これからは商王のみの手腕によって立て直さなばならない。
夏華に会うまで、サクは三日待たされた。
やっと会えたとき、夏華は疲れているように見えた。
「会盟のとき以来ですね。その後、お元気かしら」
「婦好さまも、お元気そうでなによりです。お時間をいただき、ありがとうございます。婦……陽華さまの行方を捜しています」
姉の婦好は、はっとして、瞳を爛々と輝かせた。
「あの子が、名を明かしましたか……」
嬉しそうに、麗しい人が胸に手を当てる。
「わたくしの名も知っておりますね。わたくしの本当の名は夏華。夏華と申します」
夏華は、青い衣に緑の薄絹を重ね、艶めく黒髪を青く光らせていた。
気品のある唇で彼女はぽつりと悼む。
「陽華は、亡くなりました。もう、何日も前のことです」
サクは信じたくはなかったが、覚悟はしていた。
この美美たる人から告げられると、現実になっていくように感じる。
視界が揺れる。
涙のせいであることを理解するのに、少し時間がかかった。
「亡骸は……その亡骸はどこに」
「妹は、黄銅の鉞とともにわたくしの墓に埋葬しました」
夏華はサクに背中を向ける。
「我々王族は、墓を生前に作っておくものです。
あの子はわたくし。わたくしが死んだときに、同じ墓に入ります。
同じ墓に入れば、死後の世界でも、一緒にいられますから」
夏華は振り向いて、跪くサクのもとへ音もなく歩み寄る。
「……もし、もしいますぐ妹に殉じるのなら」
この世のものとは思えないほど理想的な造形の顔面が、サクの鼻先にまで脅すように迫った。

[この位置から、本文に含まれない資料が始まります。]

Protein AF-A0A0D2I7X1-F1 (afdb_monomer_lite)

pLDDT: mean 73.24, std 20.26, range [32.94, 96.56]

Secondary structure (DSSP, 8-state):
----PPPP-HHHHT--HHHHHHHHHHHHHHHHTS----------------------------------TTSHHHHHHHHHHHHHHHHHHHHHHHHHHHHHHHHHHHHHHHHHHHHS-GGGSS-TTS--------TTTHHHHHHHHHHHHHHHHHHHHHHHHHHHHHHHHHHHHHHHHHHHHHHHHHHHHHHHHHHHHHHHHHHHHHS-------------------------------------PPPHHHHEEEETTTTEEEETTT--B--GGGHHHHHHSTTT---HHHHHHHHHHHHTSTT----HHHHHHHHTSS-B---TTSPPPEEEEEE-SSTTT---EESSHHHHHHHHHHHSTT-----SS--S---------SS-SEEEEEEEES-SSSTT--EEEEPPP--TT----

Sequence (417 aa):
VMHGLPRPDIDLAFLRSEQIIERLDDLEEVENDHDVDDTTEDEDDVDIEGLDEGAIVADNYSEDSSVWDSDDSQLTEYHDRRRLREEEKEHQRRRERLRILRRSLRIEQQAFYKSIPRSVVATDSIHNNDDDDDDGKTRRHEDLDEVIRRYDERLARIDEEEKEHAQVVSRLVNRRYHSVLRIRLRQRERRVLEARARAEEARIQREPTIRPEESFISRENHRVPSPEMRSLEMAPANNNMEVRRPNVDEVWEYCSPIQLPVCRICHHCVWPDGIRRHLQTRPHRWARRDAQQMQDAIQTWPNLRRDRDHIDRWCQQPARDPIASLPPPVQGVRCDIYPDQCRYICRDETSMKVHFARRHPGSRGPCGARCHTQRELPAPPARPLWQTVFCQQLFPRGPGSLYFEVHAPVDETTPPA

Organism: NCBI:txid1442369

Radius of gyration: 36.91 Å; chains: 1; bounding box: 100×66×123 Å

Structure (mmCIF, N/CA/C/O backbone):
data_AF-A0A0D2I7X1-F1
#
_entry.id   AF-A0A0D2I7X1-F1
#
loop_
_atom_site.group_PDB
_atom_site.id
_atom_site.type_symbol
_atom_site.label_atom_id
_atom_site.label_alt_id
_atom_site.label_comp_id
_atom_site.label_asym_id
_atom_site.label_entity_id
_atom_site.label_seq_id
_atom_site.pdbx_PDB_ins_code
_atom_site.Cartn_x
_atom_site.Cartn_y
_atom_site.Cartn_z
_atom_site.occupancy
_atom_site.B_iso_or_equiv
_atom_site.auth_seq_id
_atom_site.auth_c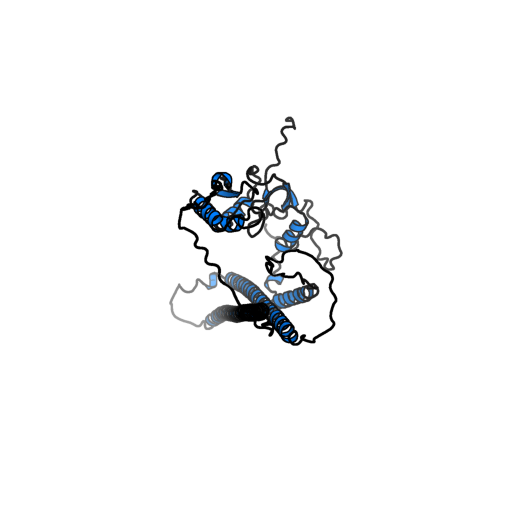omp_id
_atom_site.auth_asym_id
_atom_site.auth_atom_id
_atom_site.pdbx_PDB_model_num
ATOM 1 N N . VAL A 1 1 ? 21.737 1.757 -45.252 1.00 39.91 1 VAL A N 1
ATOM 2 C CA . VAL A 1 1 ? 21.385 3.102 -44.740 1.00 39.91 1 VAL A CA 1
ATOM 3 C C . VAL A 1 1 ? 20.669 2.940 -43.404 1.00 39.91 1 VAL A C 1
ATOM 5 O O . VAL A 1 1 ? 19.455 2.926 -43.380 1.00 39.91 1 VAL A O 1
ATOM 8 N N . MET A 1 2 ? 21.420 2.705 -42.324 1.00 36.44 2 MET A N 1
ATOM 9 C CA . MET A 1 2 ? 20.971 2.786 -40.920 1.00 36.44 2 MET A CA 1
ATOM 10 C C . MET A 1 2 ? 22.225 3.040 -40.058 1.00 36.44 2 MET A C 1
ATOM 12 O O . MET A 1 2 ? 22.623 2.222 -39.237 1.00 36.44 2 MET A O 1
ATOM 16 N N . HIS A 1 3 ? 22.915 4.151 -40.329 1.00 38.44 3 HIS A N 1
ATOM 17 C CA . HIS A 1 3 ? 23.921 4.729 -39.435 1.00 38.44 3 HIS A CA 1
ATOM 18 C C . HIS A 1 3 ? 23.276 5.970 -38.818 1.00 38.44 3 HIS A C 1
ATOM 20 O O . HIS A 1 3 ? 22.864 6.845 -39.574 1.00 38.44 3 HIS A O 1
ATOM 26 N N . GLY A 1 4 ? 23.162 6.046 -37.489 1.00 37.72 4 GLY A N 1
ATOM 27 C CA . GLY A 1 4 ? 22.754 7.299 -36.840 1.00 37.72 4 GLY A CA 1
ATOM 28 C C . GLY A 1 4 ? 21.870 7.216 -35.599 1.00 37.72 4 GLY A C 1
ATOM 29 O O . GLY A 1 4 ? 21.430 8.263 -35.143 1.00 37.72 4 GLY A O 1
ATOM 30 N N . LEU A 1 5 ? 21.613 6.040 -35.016 1.00 34.69 5 LEU A N 1
ATOM 31 C CA . LEU A 1 5 ? 21.129 6.025 -33.633 1.00 34.69 5 LEU A CA 1
ATOM 32 C C . LEU A 1 5 ? 22.333 6.248 -32.706 1.00 34.69 5 LEU A C 1
ATOM 34 O O . LEU A 1 5 ? 23.317 5.510 -32.842 1.00 34.69 5 LEU A O 1
ATOM 38 N N . PRO A 1 6 ? 22.301 7.242 -31.797 1.00 34.66 6 PRO A N 1
ATOM 39 C CA . PRO A 1 6 ? 23.317 7.350 -30.764 1.00 34.66 6 PRO A CA 1
ATOM 40 C C . PRO A 1 6 ? 23.329 6.027 -29.998 1.00 34.66 6 PRO A C 1
ATOM 42 O O . PRO A 1 6 ? 22.284 5.534 -29.565 1.00 34.66 6 PRO A O 1
ATOM 45 N N . ARG A 1 7 ? 24.509 5.406 -29.903 1.00 39.56 7 ARG A N 1
ATOM 46 C CA . ARG A 1 7 ? 24.702 4.263 -29.012 1.00 39.56 7 ARG A CA 1
ATOM 47 C C . ARG A 1 7 ? 24.246 4.709 -27.616 1.00 39.56 7 ARG A C 1
ATOM 49 O O . ARG A 1 7 ? 24.593 5.826 -27.236 1.00 39.56 7 ARG A O 1
ATOM 56 N N . PRO A 1 8 ? 23.470 3.897 -26.876 1.00 37.41 8 PRO A N 1
ATOM 57 C CA . PRO A 1 8 ? 23.226 4.192 -25.470 1.00 37.41 8 PRO A CA 1
ATOM 58 C C . PRO A 1 8 ? 24.586 4.385 -24.802 1.00 37.41 8 PRO A C 1
ATOM 60 O O . PRO A 1 8 ? 25.483 3.576 -25.047 1.00 37.41 8 PRO A O 1
ATOM 63 N N . ASP A 1 9 ? 24.739 5.479 -24.052 1.00 32.94 9 ASP A N 1
ATOM 64 C CA . ASP A 1 9 ? 25.959 5.820 -23.320 1.00 32.94 9 ASP A CA 1
ATOM 65 C C . ASP A 1 9 ? 26.456 4.579 -22.577 1.00 32.94 9 ASP A C 1
ATOM 67 O O . ASP A 1 9 ? 25.883 4.151 -21.570 1.00 32.94 9 ASP A O 1
ATOM 71 N N . ILE A 1 10 ? 27.511 3.970 -23.117 1.00 42.75 10 ILE A N 1
ATOM 72 C CA . ILE A 1 10 ? 28.158 2.795 -22.534 1.00 42.75 10 ILE A CA 1
ATOM 73 C C . ILE A 1 10 ? 28.721 3.168 -21.153 1.00 42.75 10 ILE A C 1
ATOM 75 O O . ILE A 1 10 ? 28.781 2.322 -20.268 1.00 42.75 10 ILE A O 1
ATOM 79 N N . ASP A 1 11 ? 28.982 4.450 -20.908 1.00 38.88 11 ASP A N 1
ATOM 80 C CA . ASP A 1 11 ? 29.536 4.961 -19.656 1.00 38.88 11 ASP A CA 1
ATOM 81 C C . ASP A 1 11 ? 28.576 4.855 -18.453 1.00 38.88 11 ASP A C 1
ATOM 83 O O . ASP A 1 11 ? 29.025 4.905 -17.310 1.00 38.88 11 ASP A O 1
ATOM 87 N N . LEU A 1 12 ? 27.271 4.619 -18.662 1.00 42.62 12 LEU A N 1
ATOM 88 C CA . LEU A 1 12 ? 26.330 4.306 -17.569 1.00 42.62 12 LEU A CA 1
ATOM 89 C C . LEU A 1 12 ? 26.247 2.808 -17.244 1.00 42.62 12 LEU A C 1
ATOM 91 O O . LEU A 1 12 ? 25.890 2.455 -16.123 1.00 42.62 12 LEU A O 1
ATOM 95 N N . ALA A 1 13 ? 26.593 1.930 -18.189 1.00 41.59 13 ALA A N 1
ATOM 96 C CA . ALA A 1 13 ? 26.665 0.484 -17.958 1.00 41.59 13 ALA A CA 1
ATOM 97 C C . ALA A 1 13 ? 27.966 0.061 -17.245 1.00 41.59 13 ALA A C 1
ATOM 99 O O . ALA A 1 13 ? 28.093 -1.092 -16.842 1.00 41.59 13 ALA A O 1
ATOM 100 N N . PHE A 1 14 ? 28.913 0.993 -17.091 1.00 41.75 14 PHE A N 1
ATOM 101 C CA . PHE A 1 14 ? 30.215 0.789 -16.455 1.00 41.75 14 PHE A CA 1
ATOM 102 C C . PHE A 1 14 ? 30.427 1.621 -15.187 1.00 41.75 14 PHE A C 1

「妹の死の犠牲になる覚悟があるのなら、貴女もこれまでの働きに免じて、わたくしの墓に入ることを赦します」
「はい。……殉じます」
サクは身動きひとつせずに即答した。
かつて、微王の墓を訪れたとき、リツが『死後まで婦好さまとともにする所存です』と答えていた。
そのときのサクは答えられなかったが、今は覚悟を決めている。
夏華は、まるでサクの首元に突きつけた銅戈を外すように、ふんわりと優しい気を纏ってサクから離れる。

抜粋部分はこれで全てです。